Turpitudes

Je ne comptais pas revenir sur le sujet des éoliennes dont j’ai dit quelques mots hier, sans l’invitation faite par France Inter ce matin même au Secrétaire d’État chargé de la mer, qui m’a permis de redécouvrir l’existence d’Hervé Berville, dont la nomination le 4 juillet dernier à ce poste important m’avait quelque peu échappé. Il était chargé du service après-vente de l’inauguration du parc de Saint-Nazaire par le président en personne, une tâche de prosélyte à laquelle il est rompu puisqu’il était déjà porte-parole du groupe LREM à l’Assemblée nationale dans la mandature précédente.

L’exercice était d’ailleurs presque un sans-faute, avec une maîtrise consommée de la langue de bois, à l’exception d’une phrase, qui m’a fait sursauter dans la léthargie de ce genre de discours convenu qui consiste à justifier en toutes circonstances la politique voulue par le chef. Répondant à une question du journaliste, le Secrétaire d’État à la mer évoquait les délais de mise en service des projets, plus longs que dans d’autres pays, qu’il attribue à un « manque de planification » et « une stratégie de coup-par-coup » avec « toutes les turpitudes que cela peut amener ». Je me suis alors promis de vérifier si mon vocabulaire ne me trompait pas sur le sens de ce terme, car, pour moi, le mot turpitude est associé à des comportements que la morale et parfois même la loi réprouve. Ce qui laisserait entendre qu’il y aurait ce que l’on appelle en langage courant des magouilles pour profiter de la manne financière engendrée par des chantiers pharaoniques. De la part d’un responsable politique qui gravite dans les plus hautes sphères de l’état, c’est pour le moins inquiétant.
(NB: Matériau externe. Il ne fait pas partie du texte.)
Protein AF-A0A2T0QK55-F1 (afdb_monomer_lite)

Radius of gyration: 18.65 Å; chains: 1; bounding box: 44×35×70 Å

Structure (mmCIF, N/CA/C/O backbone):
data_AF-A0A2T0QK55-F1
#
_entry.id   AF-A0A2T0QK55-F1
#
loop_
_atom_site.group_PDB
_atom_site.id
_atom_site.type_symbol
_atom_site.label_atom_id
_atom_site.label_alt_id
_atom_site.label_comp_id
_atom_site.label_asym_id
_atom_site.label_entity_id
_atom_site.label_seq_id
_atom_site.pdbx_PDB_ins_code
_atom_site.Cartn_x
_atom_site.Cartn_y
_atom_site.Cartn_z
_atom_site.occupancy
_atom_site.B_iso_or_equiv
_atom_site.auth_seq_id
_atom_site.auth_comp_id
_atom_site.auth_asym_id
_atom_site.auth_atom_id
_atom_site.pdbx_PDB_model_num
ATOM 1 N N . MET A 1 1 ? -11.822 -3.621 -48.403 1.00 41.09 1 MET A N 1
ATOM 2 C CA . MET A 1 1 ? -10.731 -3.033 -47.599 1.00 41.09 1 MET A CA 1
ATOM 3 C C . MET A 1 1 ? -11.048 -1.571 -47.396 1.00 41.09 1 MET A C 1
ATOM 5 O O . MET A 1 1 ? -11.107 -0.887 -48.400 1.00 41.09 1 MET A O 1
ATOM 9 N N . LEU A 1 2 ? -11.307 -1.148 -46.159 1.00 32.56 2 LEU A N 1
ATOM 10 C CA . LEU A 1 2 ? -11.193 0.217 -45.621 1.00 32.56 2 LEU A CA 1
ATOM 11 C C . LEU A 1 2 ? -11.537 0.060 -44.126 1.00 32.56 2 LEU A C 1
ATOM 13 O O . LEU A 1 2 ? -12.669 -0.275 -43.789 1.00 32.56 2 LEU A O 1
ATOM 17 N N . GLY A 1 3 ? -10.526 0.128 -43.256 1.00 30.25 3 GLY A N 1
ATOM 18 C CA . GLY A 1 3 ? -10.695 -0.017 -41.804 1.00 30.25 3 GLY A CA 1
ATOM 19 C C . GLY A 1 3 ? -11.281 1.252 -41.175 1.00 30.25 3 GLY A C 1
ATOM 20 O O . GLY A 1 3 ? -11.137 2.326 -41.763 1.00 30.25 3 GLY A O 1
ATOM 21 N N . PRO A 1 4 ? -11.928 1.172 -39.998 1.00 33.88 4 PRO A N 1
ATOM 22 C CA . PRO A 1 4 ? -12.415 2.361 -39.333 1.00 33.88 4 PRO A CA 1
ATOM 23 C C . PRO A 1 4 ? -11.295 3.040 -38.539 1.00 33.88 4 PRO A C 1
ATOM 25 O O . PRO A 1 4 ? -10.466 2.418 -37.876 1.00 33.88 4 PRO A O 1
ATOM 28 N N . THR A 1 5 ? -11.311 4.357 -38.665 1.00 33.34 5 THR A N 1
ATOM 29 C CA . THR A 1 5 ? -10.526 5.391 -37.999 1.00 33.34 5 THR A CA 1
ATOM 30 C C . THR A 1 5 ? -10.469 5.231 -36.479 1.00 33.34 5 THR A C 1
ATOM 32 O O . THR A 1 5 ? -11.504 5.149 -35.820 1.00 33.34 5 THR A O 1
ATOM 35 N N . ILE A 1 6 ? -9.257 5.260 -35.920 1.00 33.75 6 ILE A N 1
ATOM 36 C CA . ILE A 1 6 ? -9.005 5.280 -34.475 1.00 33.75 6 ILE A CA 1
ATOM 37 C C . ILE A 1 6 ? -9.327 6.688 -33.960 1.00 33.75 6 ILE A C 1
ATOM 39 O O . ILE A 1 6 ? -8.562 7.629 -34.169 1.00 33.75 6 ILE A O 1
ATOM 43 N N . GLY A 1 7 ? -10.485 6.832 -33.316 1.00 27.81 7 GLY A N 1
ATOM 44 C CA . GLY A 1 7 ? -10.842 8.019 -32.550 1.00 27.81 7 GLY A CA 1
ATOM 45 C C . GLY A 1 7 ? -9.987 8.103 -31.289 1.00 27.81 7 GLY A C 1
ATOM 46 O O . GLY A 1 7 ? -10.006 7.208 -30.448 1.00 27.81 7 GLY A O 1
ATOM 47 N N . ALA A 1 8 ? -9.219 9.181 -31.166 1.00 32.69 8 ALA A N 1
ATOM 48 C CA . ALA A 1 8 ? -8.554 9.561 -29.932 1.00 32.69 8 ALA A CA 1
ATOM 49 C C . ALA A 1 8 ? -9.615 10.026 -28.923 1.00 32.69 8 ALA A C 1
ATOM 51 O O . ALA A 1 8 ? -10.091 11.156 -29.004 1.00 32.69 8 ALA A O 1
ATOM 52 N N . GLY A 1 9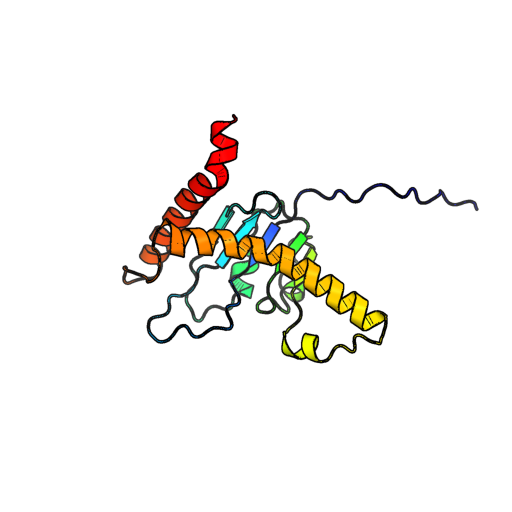 ? -9.997 9.158 -27.989 1.00 32.44 9 GLY A N 1
ATOM 53 C CA . GLY A 1 9 ? -10.914 9.546 -26.924 1.00 32.44 9 GLY A CA 1
ATOM 54 C C . GLY A 1 9 ? -11.461 8.379 -26.124 1.00 32.44 9 GLY A C 1
ATOM 55 O O . GLY A 1 9 ? -12.640 8.107 -26.244 1.00 32.44 9 GLY A O 1
ATOM 56 N N . GLU A 1 10 ? -10.631 7.731 -25.300 1.00 29.66 10 GLU A N 1
ATOM 57 C CA . GLU A 1 10 ? -11.107 7.013 -24.104 1.00 29.66 10 GLU A CA 1
ATOM 58 C C . GLU A 1 10 ? -9.926 6.631 -23.194 1.00 29.66 10 GLU A C 1
ATOM 60 O O . GLU A 1 10 ? -9.495 5.489 -23.116 1.00 29.66 10 GLU A O 1
ATOM 65 N N . TRP A 1 11 ? -9.338 7.620 -22.515 1.00 26.42 11 TRP A N 1
ATOM 66 C CA . TRP A 1 11 ? -8.481 7.366 -21.349 1.00 26.42 11 TRP A CA 1
ATOM 67 C C . TRP A 1 11 ? -9.295 7.643 -20.086 1.00 26.42 11 TRP A C 1
ATOM 69 O O . TRP A 1 11 ? -9.063 8.626 -19.383 1.00 26.42 11 TRP A O 1
ATOM 79 N N . LEU A 1 12 ? -10.295 6.802 -19.835 1.00 34.56 12 LEU A N 1
ATOM 80 C CA . LEU A 1 12 ? -11.019 6.746 -18.569 1.00 34.56 12 LEU A CA 1
ATOM 81 C C . LEU A 1 12 ? -11.321 5.273 -18.273 1.00 34.56 12 LEU A C 1
ATOM 83 O O . LEU A 1 12 ? -12.364 4.755 -18.650 1.00 34.56 12 LEU A O 1
ATOM 87 N N . GLU A 1 13 ? -10.387 4.585 -17.618 1.00 37.06 13 GLU A N 1
ATOM 88 C CA . GLU A 1 13 ? -10.666 3.281 -17.011 1.00 37.06 13 GLU A CA 1
ATOM 89 C C . GLU A 1 13 ? -10.914 3.496 -15.508 1.00 37.06 13 GLU A C 1
ATOM 91 O O . GLU A 1 13 ? -9.980 3.844 -14.776 1.00 37.06 13 GLU A O 1
ATOM 96 N N . PRO A 1 14 ? -12.169 3.364 -15.041 1.00 43.94 14 PRO A N 1
ATOM 97 C CA . PRO A 1 14 ? -12.484 3.281 -13.625 1.00 43.94 14 PRO A CA 1
ATOM 98 C C . PRO A 1 14 ? -12.128 1.865 -13.134 1.00 43.94 14 PRO A C 1
ATOM 100 O O . PRO A 1 14 ? -12.130 0.915 -13.922 1.00 43.94 14 PRO A O 1
ATOM 103 N N . ASP A 1 15 ? -11.850 1.714 -11.836 1.00 41.44 15 ASP A N 1
ATOM 104 C CA . ASP A 1 15 ? -11.726 0.418 -11.129 1.00 41.44 15 ASP A CA 1
ATOM 105 C C . ASP A 1 15 ? -10.302 -0.187 -11.008 1.00 41.44 15 ASP A C 1
ATOM 107 O O . ASP A 1 15 ? -10.097 -1.401 -11.099 1.00 41.44 15 ASP A O 1
ATOM 111 N N . ALA A 1 16 ? -9.283 0.641 -10.747 1.00 36.94 16 ALA A N 1
ATOM 112 C CA . ALA A 1 16 ? -7.951 0.159 -10.359 1.00 36.94 16 ALA A CA 1
ATOM 113 C C . ALA A 1 16 ? -7.851 -0.070 -8.835 1.00 36.94 16 ALA A C 1
ATOM 115 O O . ALA A 1 16 ? -8.079 0.847 -8.048 1.00 36.94 16 ALA A O 1
ATOM 116 N N . GLY A 1 17 ? -7.411 -1.250 -8.399 1.00 37.19 17 GLY A N 1
ATOM 117 C CA . GLY A 1 17 ? -6.958 -1.462 -7.023 1.00 37.19 17 GLY A CA 1
ATOM 118 C C . GLY A 1 17 ? -5.468 -1.170 -6.855 1.00 37.19 17 GLY A C 1
ATOM 119 O O . GLY A 1 17 ? -4.684 -1.128 -7.806 1.00 37.19 17 GLY A O 1
ATOM 120 N N . ARG A 1 18 ? -5.015 -0.947 -5.621 1.00 44.09 18 ARG A N 1
ATOM 121 C CA . ARG A 1 18 ? -3.581 -0.838 -5.299 1.00 44.09 18 ARG A CA 1
ATOM 122 C C . ARG A 1 18 ? -3.238 -1.800 -4.190 1.00 44.09 18 ARG A C 1
ATOM 124 O O . ARG A 1 18 ? -3.816 -1.746 -3.111 1.00 44.09 18 ARG A O 1
ATOM 131 N N . LEU A 1 19 ? -2.219 -2.611 -4.434 1.00 40.78 19 LEU A N 1
ATOM 132 C CA . LEU A 1 19 ? -1.663 -3.498 -3.429 1.00 40.78 19 LEU A CA 1
ATOM 133 C C . LEU A 1 19 ? -0.272 -3.012 -3.081 1.00 40.78 19 LEU A C 1
ATOM 135 O O . LEU A 1 19 ? 0.623 -3.013 -3.917 1.00 40.78 19 LEU A O 1
ATOM 139 N N . ALA A 1 20 ? -0.041 -2.607 -1.842 1.00 35.09 20 ALA A N 1
ATOM 140 C CA . ALA A 1 20 ? 1.332 -2.399 -1.421 1.00 35.09 20 ALA A CA 1
ATOM 141 C C . ALA A 1 20 ? 1.530 -2.743 0.047 1.00 35.09 20 ALA A C 1
ATOM 143 O O . ALA A 1 20 ? 0.767 -2.346 0.923 1.00 35.09 20 ALA A O 1
ATOM 144 N N . ARG A 1 21 ? 2.661 -3.400 0.309 1.00 35.09 21 ARG A N 1
ATOM 145 C CA . ARG A 1 21 ? 3.415 -3.145 1.531 1.00 35.09 21 ARG A CA 1
ATOM 146 C C . ARG A 1 21 ? 4.243 -1.884 1.298 1.00 35.09 21 ARG A C 1
ATOM 148 O O . ARG A 1 21 ? 4.787 -1.710 0.204 1.00 35.09 21 ARG A O 1
ATOM 155 N N . PRO A 1 22 ? 4.380 -0.995 2.288 1.00 26.84 22 PRO A N 1
ATOM 156 C CA . PRO A 1 22 ? 5.263 0.147 2.141 1.00 26.84 22 PRO A CA 1
ATOM 157 C C . PRO A 1 22 ? 6.708 -0.349 1.969 1.00 26.84 22 PRO A C 1
ATOM 159 O O . PRO A 1 22 ? 7.259 -0.974 2.877 1.00 26.84 22 PRO A O 1
ATOM 162 N N . VAL A 1 23 ? 7.360 -0.035 0.842 1.00 28.66 23 VAL A N 1
ATOM 163 C CA . VAL A 1 23 ? 8.827 -0.119 0.766 1.00 28.66 23 VAL A CA 1
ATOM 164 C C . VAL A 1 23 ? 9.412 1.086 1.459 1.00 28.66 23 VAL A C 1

Plusieurs hypothèses peuvent expliquer cette forme de sortie de route. Hervé Berville dispose peut-être d’informations dont nous n’avons pas connaissance. Personnellement, j’en doute. Il se serait bien gardé d’évoquer le sujet, même allusivement. À moins qu’il n’ait été victime d’un lapsus freudien, en dévoilant par maladresse apparente, une vérité gênante lui pesant sur la conscience. Ou encore, mais cela me gêne d’envisager cette explication, il ne connait pas bien le sens du mot qu’il a employé, ce qui la fiche mal quand on occupe des fonctions de représentation et que l’on a, comme son illustre mentor, suivi une classe préparatoire aux grandes écoles littéraires. Lui aussi a fait bifurquer son itinéraire personnel par la suite en se tournant vers l’économie, sûrement plus lucrative que la littérature, mais il a peut-être en chemin laissé quelques failles dans un parcours « d’honnête homme » comme on disait au 17e siècle. Je me permettrai de lui suggérer de remplacer ce terme péjoratif par celui de vicissitudes, plus neutre, et qui représente probablement mieux le fond de sa pensée.